The Long Eighteenth

Openings on my ASECS Panel on Shafteburyan Traces

September 6, 2007 · 6 Comments

Hello, everybody:

Just sent this CFP reminder to C18-L, so posting it here may be redundant, but I haven’t stopped by the blogsite in a long time and if this prompts any discussion or queries, let’s have a go at it.

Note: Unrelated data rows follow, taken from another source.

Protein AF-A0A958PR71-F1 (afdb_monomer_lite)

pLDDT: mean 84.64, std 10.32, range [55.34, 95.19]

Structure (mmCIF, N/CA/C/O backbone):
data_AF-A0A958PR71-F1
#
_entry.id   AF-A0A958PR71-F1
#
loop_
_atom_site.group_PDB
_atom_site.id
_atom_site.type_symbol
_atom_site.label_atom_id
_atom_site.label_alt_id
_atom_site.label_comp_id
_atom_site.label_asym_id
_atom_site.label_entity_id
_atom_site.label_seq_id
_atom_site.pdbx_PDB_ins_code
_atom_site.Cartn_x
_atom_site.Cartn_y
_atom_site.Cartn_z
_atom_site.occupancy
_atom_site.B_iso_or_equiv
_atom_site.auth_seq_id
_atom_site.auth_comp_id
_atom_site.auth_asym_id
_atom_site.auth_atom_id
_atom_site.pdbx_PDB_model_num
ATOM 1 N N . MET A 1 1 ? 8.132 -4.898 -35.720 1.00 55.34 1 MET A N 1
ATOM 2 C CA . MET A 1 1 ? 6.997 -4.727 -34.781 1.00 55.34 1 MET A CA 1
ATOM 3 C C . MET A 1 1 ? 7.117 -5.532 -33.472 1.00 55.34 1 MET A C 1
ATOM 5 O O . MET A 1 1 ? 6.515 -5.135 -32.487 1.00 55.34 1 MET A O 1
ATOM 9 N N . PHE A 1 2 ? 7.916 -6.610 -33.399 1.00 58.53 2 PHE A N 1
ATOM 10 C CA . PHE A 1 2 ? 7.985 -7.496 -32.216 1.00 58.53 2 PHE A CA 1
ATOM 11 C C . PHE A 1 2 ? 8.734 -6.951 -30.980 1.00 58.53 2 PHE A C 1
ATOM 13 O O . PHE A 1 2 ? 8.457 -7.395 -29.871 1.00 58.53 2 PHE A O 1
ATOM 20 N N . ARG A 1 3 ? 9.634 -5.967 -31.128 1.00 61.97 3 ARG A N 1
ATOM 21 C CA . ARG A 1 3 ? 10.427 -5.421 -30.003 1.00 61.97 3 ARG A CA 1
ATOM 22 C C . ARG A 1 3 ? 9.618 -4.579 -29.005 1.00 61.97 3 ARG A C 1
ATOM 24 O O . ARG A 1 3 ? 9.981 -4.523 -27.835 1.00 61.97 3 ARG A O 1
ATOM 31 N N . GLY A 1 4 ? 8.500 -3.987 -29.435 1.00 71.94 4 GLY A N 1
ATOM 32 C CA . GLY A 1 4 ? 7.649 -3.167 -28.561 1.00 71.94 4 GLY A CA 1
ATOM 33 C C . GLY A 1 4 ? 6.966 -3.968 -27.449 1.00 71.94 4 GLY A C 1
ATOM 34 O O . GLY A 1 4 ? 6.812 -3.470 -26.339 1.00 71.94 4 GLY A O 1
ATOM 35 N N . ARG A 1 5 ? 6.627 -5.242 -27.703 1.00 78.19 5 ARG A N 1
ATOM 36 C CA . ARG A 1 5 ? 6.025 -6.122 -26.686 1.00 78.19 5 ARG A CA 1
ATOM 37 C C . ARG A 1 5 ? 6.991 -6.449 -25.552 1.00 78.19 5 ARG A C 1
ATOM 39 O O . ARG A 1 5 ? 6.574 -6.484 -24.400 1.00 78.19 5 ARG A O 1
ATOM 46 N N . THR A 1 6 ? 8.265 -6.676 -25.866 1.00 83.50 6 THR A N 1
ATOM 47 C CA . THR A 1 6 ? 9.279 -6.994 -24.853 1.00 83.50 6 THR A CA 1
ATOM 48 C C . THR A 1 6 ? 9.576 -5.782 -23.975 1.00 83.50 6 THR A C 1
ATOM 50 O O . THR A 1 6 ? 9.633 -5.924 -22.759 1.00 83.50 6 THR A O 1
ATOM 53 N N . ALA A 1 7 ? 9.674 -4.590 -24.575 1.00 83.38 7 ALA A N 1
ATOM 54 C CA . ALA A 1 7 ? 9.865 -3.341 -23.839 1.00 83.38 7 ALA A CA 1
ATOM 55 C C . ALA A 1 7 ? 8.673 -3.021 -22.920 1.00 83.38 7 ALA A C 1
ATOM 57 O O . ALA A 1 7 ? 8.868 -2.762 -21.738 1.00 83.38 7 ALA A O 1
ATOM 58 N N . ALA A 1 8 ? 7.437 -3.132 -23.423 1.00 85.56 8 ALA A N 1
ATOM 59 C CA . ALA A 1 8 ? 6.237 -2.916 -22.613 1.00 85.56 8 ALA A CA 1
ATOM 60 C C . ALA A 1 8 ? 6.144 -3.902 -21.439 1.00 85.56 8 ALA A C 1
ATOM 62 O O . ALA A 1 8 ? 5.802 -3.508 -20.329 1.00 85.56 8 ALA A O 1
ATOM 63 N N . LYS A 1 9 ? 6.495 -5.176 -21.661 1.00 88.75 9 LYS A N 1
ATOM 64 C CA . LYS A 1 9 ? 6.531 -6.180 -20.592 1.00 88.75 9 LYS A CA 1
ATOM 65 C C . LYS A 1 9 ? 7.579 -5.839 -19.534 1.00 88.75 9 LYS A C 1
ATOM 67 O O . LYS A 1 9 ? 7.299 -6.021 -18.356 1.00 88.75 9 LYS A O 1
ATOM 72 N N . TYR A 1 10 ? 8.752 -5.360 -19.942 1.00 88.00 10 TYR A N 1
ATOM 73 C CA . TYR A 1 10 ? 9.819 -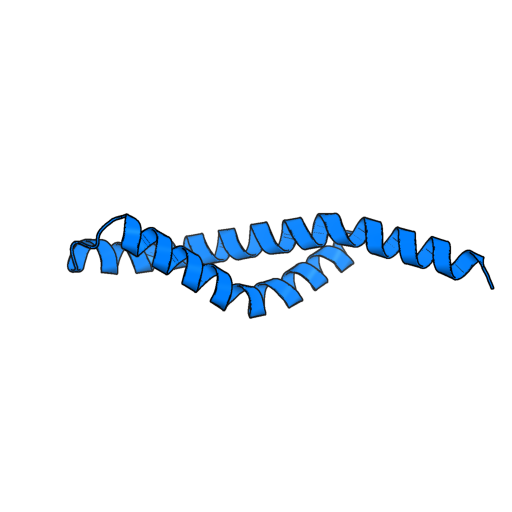4.982 -19.019 1.00 88.00 10 TYR A CA 1
ATOM 74 C C . TYR A 1 10 ? 9.392 -3.804 -18.139 1.00 88.00 10 TYR A C 1
ATOM 76 O O . TYR A 1 10 ? 9.366 -3.945 -16.924 1.00 88.00 10 TYR A O 1
ATOM 84 N N . ILE A 1 11 ? 8.917 -2.716 -18.756 1.00 87.31 11 ILE A N 1
ATOM 85 C CA . ILE A 1 11 ? 8.410 -1.530 -18.049 1.00 87.31 11 ILE A CA 1
ATOM 86 C C . ILE A 1 11 ? 7.303 -1.921 -17.065 1.00 87.31 11 ILE A C 1
ATOM 88 O O . ILE A 1 11 ? 7.365 -1.579 -15.892 1.00 87.31 11 ILE A O 1
ATOM 92 N N . PHE A 1 12 ? 6.319 -2.712 -17.502 1.00 88.56 12 PHE A N 1
ATOM 93 C CA . PHE A 1 12 ? 5.230 -3.130 -16.617 1.00 88.56 12 PHE A CA 1
ATOM 94 C C . PHE A 1 12 ? 5.726 -4.002 -15.453 1.00 88.56 12 PHE A C 1
ATOM 96 O O . PHE A 1 12 ? 5.225 -3.891 -14.340 1.00 88.56 12 PHE A O 1
ATOM 103 N N . THR A 1 13 ? 6.717 -4.863 -15.697 1.00 91.00 13 THR A N 1
ATOM 104 C CA . THR A 1 13 ? 7.293 -5.738 -14.664 1.00 91.00 13 THR A CA 1
ATOM 105 C C . THR A 1 13 ? 8.114 -4.942 -13.653 1.00 91.00 13 THR A C 1
ATOM 107 O O . THR A 1 13 ? 8.096 -5.285 -12.477 1.00 91.00 13 THR A O 1
ATOM 110 N N . GLU A 1 14 ? 8.780 -3.870 -14.080 1.00 91.12 14 GLU A N 1
ATOM 111 C CA . GLU A 1 14 ? 9.550 -2.989 -13.196 1.00 91.12 14 GLU A CA 1
ATOM 112 C C . GLU A 1 14 ? 8.658 -2.036 -12.392 1.00 91.12 14 GLU A C 1
ATOM 114 O O . GLU A 1 14 ? 8.987 -1.722 -11.255 1.00 91.12 14 GLU A O 1
ATOM 119 N N . MET A 1 15 ? 7.490 -1.650 -12.921 1.00 92.94 15 MET A N 1
ATOM 120 C CA . MET A 1 15 ? 6.521 -0.800 -12.213 1.00 92.94 15 MET A CA 1
ATOM 121 C C . MET A 1 15 ? 5.730 -1.543 -11.126 1.00 92.94 15 MET A C 1
ATOM 123 O O . MET A 1 15 ? 5.270 -0.930 -10.162 1.00 92.94 15 MET A O 1
ATOM 127 N N . VAL A 1 16 ? 5.541 -2.861 -11.253 1.00 93.00 16 VAL A N 1
ATOM 128 C CA . VAL A 1 16 ? 4.756 -3.660 -10.292 1.00 93.00 16 VAL A CA 1
ATOM 129 C C . VAL A 1 16 ? 5.362 -3.665 -8.874 1.00 93.00 16 VAL A C 1
ATOM 131 O O . VAL A 1 16 ? 4.607 -3.431 -7.926 1.00 93.00 16 VAL A O 1
ATOM 134 N N . PRO A 1 17 ? 6.677 -3.894 -8.671 1.00 93.50 17 PRO A N 1
ATOM 135 C CA . PRO A 1 17 ? 7.292 -3.837 -7.346 1.00 93.50 17 PRO A CA 1
ATOM 136 C C . PRO A 1 17 ? 7.095 -2.498 -6.608 1.00 93.50 17 PRO A C 1
ATOM 138 O O . PRO A 1 17 ? 6.570 -2.530 -5.489 1.00 93.50 17 PRO A O 1
ATOM 141 N N . PRO A 1 18 ? 7.436 -1.323 -7.184 1.00 94.06 18 PRO A N 1
ATOM 142 C CA . PRO A 1 18 ? 7.236 -0.048 -6.506 1.00 94.06 18 PRO A CA 1
ATOM 143 C C . PRO A 1 18 ? 5.751 0.301 -6.361 1.00 94.06 18 PRO A C 1
ATOM 145 O O . PRO A 1 18 ? 5.376 0.905 -5.361 1.00 94.06 18 PRO A O 1
ATOM 148 N N . PHE A 1 19 ? 4.874 -0.144 -7.268 1.00 94.75 19 PHE A N 1
ATOM 149 C CA . PHE A 1 19 ? 3.424 0.002 -7.104 1.00 94.75 19 PHE A CA 1
ATOM 150 C C . PHE A 1 19 ? 2.902 -0.724 -5.859 1.00 94.75 19 PHE A C 1
ATOM 152 O O . PHE A 1 19 ? 2.181 -0.135 -5.052 1.00 94.75 19 PHE A O 1
ATOM 159 N N . LEU A 1 20 ? 3.287 -1.988 -5.665 1.00 95.19 20 LEU A N 1
ATOM 160 C CA . LEU A 1 20 ? 2.879 -2.774 -4.498 1.00 95.19 20 LEU A CA 1
ATOM 161 C C . LEU A 1 20 ? 3.471 -2.216 -3.198 1.00 95.19 20 LEU A C 1
ATOM 163 O O . LEU A 1 20 ? 2.755 -2.118 -2.199 1.00 95.19 20 LEU A O 1
ATOM 167 N N . MET A 1 21 ? 4.741 -1.792 -3.215 1.00 94.81 21 MET A N 1
ATOM 168 C CA . MET A 1 21 ? 5.338 -1.075 -2.083 1.00 94.81 21 MET A CA 1
ATOM 169 C C . MET A 1 21 ? 4.580 0.215 -1.774 1.00 94.81 21 MET A C 1
ATOM 171 O O . MET A 1 21 ? 4.277 0.471 -0.613 1.00 94.81 21 MET A O 1
ATOM 175 N N . GLY A 1 22 ? 4.227 0.995 -2.797 1.00 94.19 22 GLY A N 1
ATOM 176 C CA . GLY A 1 22 ? 3.453 2.221 -2.648 1.00 94.19 22 GLY A CA 1
ATOM 177 C C . GLY A 1 22 ? 2.119 1.965 -1.951 1.00 94.19 22 GLY A C 1
ATOM 178 O O . GLY A 1 22 ? 1.821 2.621 -0.958 1.00 94.19 22 GLY A O 1
ATOM 179 N N . ILE A 1 23 ? 1.346 0.966 -2.397 1.00 94.69 23 ILE A N 1
ATOM 180 C CA . ILE A 1 23 ? 0.074 0.591 -1.749 1.00 94.69 23 ILE A CA 1
ATOM 181 C C . ILE A 1 23 ? 0.299 0.285 -0.267 1.00 94.69 23 ILE A C 1
ATOM 183 O O . ILE A 1 23 ? -0.420 0.803 0.587 1.00 94.69 23 ILE A O 1
ATOM 187 N N . PHE A 1 24 ? 1.300 -0.541 0.040 1.00 94.06 24 PHE A N 1
ATOM 188 C CA . PHE A 1 24 ? 1.602 -0.933 1.411 1.00 94.06 24 PHE A CA 1
ATOM 189 C C . PHE A 1 24 ? 1.979 0.273 2.282 1.00 94.06 24 PHE A C 1
ATOM 191 O O . PHE A 1 24 ? 1.399 0.464 3.351 1.00 94.06 24 PHE A O 1
ATOM 198 N N . ILE A 1 25 ? 2.899 1.115 1.806 1.00 93.81 25 ILE A N 1
ATOM 199 C CA . ILE A 1 25 ? 3.383 2.295 2.528 1.00 93.81 25 ILE A CA 1
ATOM 200 C C . ILE A 1 25 ? 2.244 3.290 2.754 1.00 93.81 25 ILE A C 1
ATOM 202 O O . ILE A 1 25 ? 2.050 3.744 3.879 1.00 93.81 25 ILE A O 1
ATOM 206 N N . PHE A 1 26 ? 1.454 3.608 1.727 1.00 93.75 26 PHE A N 1
ATOM 207 C CA . PHE A 1 26 ? 0.368 4.579 1.860 1.00 93.75 26 PHE A CA 1
ATOM 208 C C . PHE A 1 26 ? -0.741 4.084 2.787 1.00 93.75 26 PHE A C 1
ATOM 210 O O . PHE A 1 26 ? -1.190 4.844 3.643 1.00 93.75 26 PHE A O 1
ATOM 217 N N . ILE A 1 27 ? -1.147 2.812 2.688 1.00 92.50 27 ILE A N 1
ATOM 218 C CA . ILE A 1 27 ? -2.109 2.232 3.635 1.00 92.50 27 ILE A CA 1
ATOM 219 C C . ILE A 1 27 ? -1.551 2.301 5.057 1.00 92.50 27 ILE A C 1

“Tracing the Line of Shaftesbury in Eighteenth-Century Studies” * William Levine, English Dept., P.O. Box 70, Middle Tennessee State U., Murfreesboro, TN, 37132; Tel: (615) 494-8846; Fax: (615) 898-5098; E-mail: wlevine@mtsu.edu

The panel will reconsider the place of Shaftesbury’s Characteristics, as well as its reception by later “moral sense” philosophers (Hutcheson, Hume, and Adam Smith), in recent critical discourse. Papers that re-examine Shaftesburyan lines of thought in the long eighteenth-century and in current scholarship in order to discuss the convergence of moral and aesthetic sense, the regulation of public and private modes of feeling and imagination, and the relationship between the cultivation of manners or sensibility and the body politic are welcome, particularly if they explore the ramifications of the Characteristics in such disciplines as art, social, and political history; the history and theory of literary criticism and aesthetics; and political science and philosophy. Douglas Den Uyl, the most recent editor of the Characteristics, has agreed to speak in this proposed seminar.

A paper that were to trace a selective genealogy of Shaftesburyan deployment in critical discourse from Bob Markley’s essay in the New C18 to the work of David Solkin and Lawrence Klein (among others) would be welcome. Or I could incorporate this overview into my remarks as a potential respondent if someone else would like to serve as session convener at the meeting.